──────── SOURCE DATA ────────

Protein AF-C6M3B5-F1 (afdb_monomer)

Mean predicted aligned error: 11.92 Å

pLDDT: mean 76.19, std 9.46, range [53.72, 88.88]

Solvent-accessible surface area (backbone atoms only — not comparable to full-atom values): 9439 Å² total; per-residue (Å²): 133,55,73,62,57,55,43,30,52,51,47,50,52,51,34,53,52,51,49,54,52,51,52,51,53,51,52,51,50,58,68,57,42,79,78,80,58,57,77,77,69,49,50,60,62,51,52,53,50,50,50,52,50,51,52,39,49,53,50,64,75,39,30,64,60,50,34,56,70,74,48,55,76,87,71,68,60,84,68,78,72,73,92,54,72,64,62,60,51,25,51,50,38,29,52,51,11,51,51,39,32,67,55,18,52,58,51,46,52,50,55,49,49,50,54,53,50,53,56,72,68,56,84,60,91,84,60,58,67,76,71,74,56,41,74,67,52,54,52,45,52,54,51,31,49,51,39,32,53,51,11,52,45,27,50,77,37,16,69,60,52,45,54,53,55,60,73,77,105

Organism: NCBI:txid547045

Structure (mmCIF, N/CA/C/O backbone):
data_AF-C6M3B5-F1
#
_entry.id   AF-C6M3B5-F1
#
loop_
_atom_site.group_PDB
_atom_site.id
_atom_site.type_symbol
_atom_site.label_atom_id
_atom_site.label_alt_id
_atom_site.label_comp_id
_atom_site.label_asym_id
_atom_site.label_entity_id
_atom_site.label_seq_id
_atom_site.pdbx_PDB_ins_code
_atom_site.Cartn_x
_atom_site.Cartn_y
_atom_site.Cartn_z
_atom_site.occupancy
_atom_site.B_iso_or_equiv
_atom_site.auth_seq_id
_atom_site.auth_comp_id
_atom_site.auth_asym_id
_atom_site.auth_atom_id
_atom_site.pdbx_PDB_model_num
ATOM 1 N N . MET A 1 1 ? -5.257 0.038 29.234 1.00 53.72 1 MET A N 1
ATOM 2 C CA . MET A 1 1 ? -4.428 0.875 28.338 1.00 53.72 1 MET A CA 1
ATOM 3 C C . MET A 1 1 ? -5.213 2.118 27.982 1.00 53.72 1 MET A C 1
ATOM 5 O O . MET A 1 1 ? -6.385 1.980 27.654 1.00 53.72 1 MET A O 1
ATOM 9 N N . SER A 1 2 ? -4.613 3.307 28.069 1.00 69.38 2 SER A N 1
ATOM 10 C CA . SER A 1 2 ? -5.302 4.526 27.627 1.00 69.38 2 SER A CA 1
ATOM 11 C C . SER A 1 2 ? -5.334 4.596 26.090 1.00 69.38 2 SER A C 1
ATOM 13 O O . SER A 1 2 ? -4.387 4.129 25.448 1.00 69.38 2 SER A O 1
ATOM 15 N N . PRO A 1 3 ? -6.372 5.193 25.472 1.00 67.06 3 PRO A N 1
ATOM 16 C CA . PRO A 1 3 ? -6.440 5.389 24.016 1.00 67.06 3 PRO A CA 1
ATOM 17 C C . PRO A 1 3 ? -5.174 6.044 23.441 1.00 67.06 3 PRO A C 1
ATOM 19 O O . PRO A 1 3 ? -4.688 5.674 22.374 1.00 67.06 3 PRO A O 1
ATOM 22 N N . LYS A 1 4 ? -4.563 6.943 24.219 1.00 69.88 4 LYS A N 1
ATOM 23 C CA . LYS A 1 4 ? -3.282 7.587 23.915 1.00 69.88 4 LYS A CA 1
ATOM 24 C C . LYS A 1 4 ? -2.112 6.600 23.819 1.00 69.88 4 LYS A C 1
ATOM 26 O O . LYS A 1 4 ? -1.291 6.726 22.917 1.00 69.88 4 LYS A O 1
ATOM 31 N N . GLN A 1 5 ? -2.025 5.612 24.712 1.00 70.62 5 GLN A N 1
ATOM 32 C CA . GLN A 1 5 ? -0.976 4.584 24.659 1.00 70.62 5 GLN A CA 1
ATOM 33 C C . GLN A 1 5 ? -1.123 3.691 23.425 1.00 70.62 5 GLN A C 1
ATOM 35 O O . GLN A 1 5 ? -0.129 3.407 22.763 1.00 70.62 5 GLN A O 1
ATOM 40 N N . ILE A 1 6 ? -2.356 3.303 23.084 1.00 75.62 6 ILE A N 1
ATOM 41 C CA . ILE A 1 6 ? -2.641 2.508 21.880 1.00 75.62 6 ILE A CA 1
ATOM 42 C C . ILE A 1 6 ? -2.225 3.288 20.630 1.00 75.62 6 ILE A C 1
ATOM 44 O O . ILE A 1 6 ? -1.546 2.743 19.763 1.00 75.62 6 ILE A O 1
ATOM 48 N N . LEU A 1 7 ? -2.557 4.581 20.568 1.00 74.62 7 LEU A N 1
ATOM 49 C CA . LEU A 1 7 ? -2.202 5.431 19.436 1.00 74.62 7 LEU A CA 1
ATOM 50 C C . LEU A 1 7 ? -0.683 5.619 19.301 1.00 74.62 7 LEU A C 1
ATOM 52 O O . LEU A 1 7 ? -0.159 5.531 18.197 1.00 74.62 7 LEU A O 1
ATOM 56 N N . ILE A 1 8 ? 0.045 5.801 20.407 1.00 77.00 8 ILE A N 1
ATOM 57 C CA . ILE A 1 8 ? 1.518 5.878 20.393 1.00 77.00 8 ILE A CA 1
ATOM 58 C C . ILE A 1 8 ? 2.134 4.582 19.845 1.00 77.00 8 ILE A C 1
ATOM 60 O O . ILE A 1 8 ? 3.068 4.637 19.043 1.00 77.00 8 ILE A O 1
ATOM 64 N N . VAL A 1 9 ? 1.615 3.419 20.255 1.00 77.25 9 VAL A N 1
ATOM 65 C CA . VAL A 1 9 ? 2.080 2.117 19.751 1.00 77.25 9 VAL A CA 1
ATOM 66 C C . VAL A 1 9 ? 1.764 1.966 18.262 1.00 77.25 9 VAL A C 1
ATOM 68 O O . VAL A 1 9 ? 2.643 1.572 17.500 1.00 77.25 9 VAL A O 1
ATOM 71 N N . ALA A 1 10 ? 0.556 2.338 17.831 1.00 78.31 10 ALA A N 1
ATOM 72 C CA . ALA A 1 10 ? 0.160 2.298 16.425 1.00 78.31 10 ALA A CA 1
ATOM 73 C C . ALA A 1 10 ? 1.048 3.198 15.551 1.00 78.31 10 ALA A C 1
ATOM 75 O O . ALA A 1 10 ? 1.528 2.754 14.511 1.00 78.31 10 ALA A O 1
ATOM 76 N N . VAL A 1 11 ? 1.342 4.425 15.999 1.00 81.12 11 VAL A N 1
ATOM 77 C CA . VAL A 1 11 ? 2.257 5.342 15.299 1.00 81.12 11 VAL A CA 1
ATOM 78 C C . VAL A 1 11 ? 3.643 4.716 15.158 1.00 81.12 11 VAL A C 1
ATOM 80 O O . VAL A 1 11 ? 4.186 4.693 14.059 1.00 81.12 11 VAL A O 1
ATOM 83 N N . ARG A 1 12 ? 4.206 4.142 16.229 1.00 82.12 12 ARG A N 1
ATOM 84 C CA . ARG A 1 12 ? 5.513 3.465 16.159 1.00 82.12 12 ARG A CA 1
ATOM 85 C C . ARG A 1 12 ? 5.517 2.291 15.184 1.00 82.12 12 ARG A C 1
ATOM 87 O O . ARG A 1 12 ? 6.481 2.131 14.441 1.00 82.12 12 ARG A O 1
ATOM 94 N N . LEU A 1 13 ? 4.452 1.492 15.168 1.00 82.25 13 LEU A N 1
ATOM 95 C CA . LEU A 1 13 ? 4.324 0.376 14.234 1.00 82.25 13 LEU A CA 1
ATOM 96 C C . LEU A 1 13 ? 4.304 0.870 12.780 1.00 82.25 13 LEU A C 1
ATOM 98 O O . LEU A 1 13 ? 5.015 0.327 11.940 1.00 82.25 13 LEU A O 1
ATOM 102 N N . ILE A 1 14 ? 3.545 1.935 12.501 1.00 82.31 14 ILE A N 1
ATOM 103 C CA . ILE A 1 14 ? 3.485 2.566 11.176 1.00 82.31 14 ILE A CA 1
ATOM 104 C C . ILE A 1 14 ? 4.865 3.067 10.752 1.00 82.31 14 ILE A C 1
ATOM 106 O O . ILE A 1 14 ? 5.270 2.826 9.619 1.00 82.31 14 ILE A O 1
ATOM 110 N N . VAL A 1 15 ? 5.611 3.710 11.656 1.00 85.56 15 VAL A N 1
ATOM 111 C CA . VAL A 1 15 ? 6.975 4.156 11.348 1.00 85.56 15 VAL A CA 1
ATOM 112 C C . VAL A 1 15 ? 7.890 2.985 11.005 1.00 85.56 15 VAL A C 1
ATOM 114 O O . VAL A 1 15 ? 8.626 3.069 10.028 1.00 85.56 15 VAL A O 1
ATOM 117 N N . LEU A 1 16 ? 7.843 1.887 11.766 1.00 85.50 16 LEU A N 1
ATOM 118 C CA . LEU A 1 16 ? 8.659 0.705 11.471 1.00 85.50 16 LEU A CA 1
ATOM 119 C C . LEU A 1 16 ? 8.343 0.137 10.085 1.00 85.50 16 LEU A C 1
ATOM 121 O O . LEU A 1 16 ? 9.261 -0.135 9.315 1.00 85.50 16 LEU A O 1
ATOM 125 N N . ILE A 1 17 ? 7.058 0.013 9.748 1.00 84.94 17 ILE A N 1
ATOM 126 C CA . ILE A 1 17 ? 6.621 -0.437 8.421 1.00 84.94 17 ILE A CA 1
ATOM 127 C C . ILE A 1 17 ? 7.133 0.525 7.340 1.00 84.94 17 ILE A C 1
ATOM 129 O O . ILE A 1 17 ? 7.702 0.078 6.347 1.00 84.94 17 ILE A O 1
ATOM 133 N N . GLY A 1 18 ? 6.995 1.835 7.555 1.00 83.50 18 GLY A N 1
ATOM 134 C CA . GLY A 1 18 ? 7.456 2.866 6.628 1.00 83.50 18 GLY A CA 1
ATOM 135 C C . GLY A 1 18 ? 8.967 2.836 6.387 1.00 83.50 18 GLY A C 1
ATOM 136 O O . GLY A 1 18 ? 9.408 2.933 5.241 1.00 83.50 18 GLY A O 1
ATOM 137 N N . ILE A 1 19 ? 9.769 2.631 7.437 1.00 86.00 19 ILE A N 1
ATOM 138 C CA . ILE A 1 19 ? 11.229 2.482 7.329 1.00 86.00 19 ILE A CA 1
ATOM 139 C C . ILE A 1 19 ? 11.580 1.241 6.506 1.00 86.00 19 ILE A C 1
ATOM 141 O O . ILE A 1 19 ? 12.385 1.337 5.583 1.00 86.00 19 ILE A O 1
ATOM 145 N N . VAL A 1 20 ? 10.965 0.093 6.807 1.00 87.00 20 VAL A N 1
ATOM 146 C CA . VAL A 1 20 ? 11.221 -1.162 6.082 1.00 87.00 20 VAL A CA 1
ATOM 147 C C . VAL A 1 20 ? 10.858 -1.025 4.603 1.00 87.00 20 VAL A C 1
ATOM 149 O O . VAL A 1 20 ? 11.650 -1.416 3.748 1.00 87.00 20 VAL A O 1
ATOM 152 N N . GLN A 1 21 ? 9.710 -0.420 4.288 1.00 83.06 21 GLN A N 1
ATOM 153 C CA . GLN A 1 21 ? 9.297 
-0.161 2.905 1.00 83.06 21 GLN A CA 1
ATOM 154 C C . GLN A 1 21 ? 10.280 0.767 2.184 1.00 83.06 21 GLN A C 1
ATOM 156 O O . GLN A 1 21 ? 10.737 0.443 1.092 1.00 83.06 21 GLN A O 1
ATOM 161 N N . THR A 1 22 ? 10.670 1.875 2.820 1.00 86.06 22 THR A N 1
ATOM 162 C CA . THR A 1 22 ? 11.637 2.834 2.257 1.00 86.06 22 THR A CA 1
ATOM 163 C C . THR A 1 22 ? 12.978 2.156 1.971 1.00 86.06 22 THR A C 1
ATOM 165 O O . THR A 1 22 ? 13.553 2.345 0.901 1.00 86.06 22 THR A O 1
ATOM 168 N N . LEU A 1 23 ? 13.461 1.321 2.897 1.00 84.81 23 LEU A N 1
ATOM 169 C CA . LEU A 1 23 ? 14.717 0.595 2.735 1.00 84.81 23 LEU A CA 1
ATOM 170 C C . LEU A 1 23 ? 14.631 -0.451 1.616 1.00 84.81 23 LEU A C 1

────────

_YOUR ASSIGNMENT:_
All lines above from the line with "ATOM 2 C CA" through the line with "ATOM 13 O O", both included, are to be set down exactly, with nothing else.

_WRITTEN ANSWER:_
ATOM 2 C CA . MET A 1 1 ? -4.428 0.875 28.338 1.00 53.72 1 MET A CA 1
ATOM 3 C C . MET A 1 1 ? -5.213 2.118 27.982 1.00 53.72 1 MET A C 1
ATOM 5 O O . MET A 1 1 ? -6.385 1.980 27.654 1.00 53.72 1 MET A O 1
ATOM 9 N N . SER A 1 2 ? -4.613 3.307 28.069 1.00 69.38 2 SER A N 1
ATOM 10 C CA . SER A 1 2 ? -5.302 4.526 27.627 1.00 69.38 2 SER A CA 1
ATOM 11 C C . SER A 1 2 ? -5.334 4.596 26.090 1.00 69.38 2 SER A C 1
ATOM 13 O O . SER A 1 2 ? -4.387 4.129 25.448 1.00 69.38 2 SER A O 1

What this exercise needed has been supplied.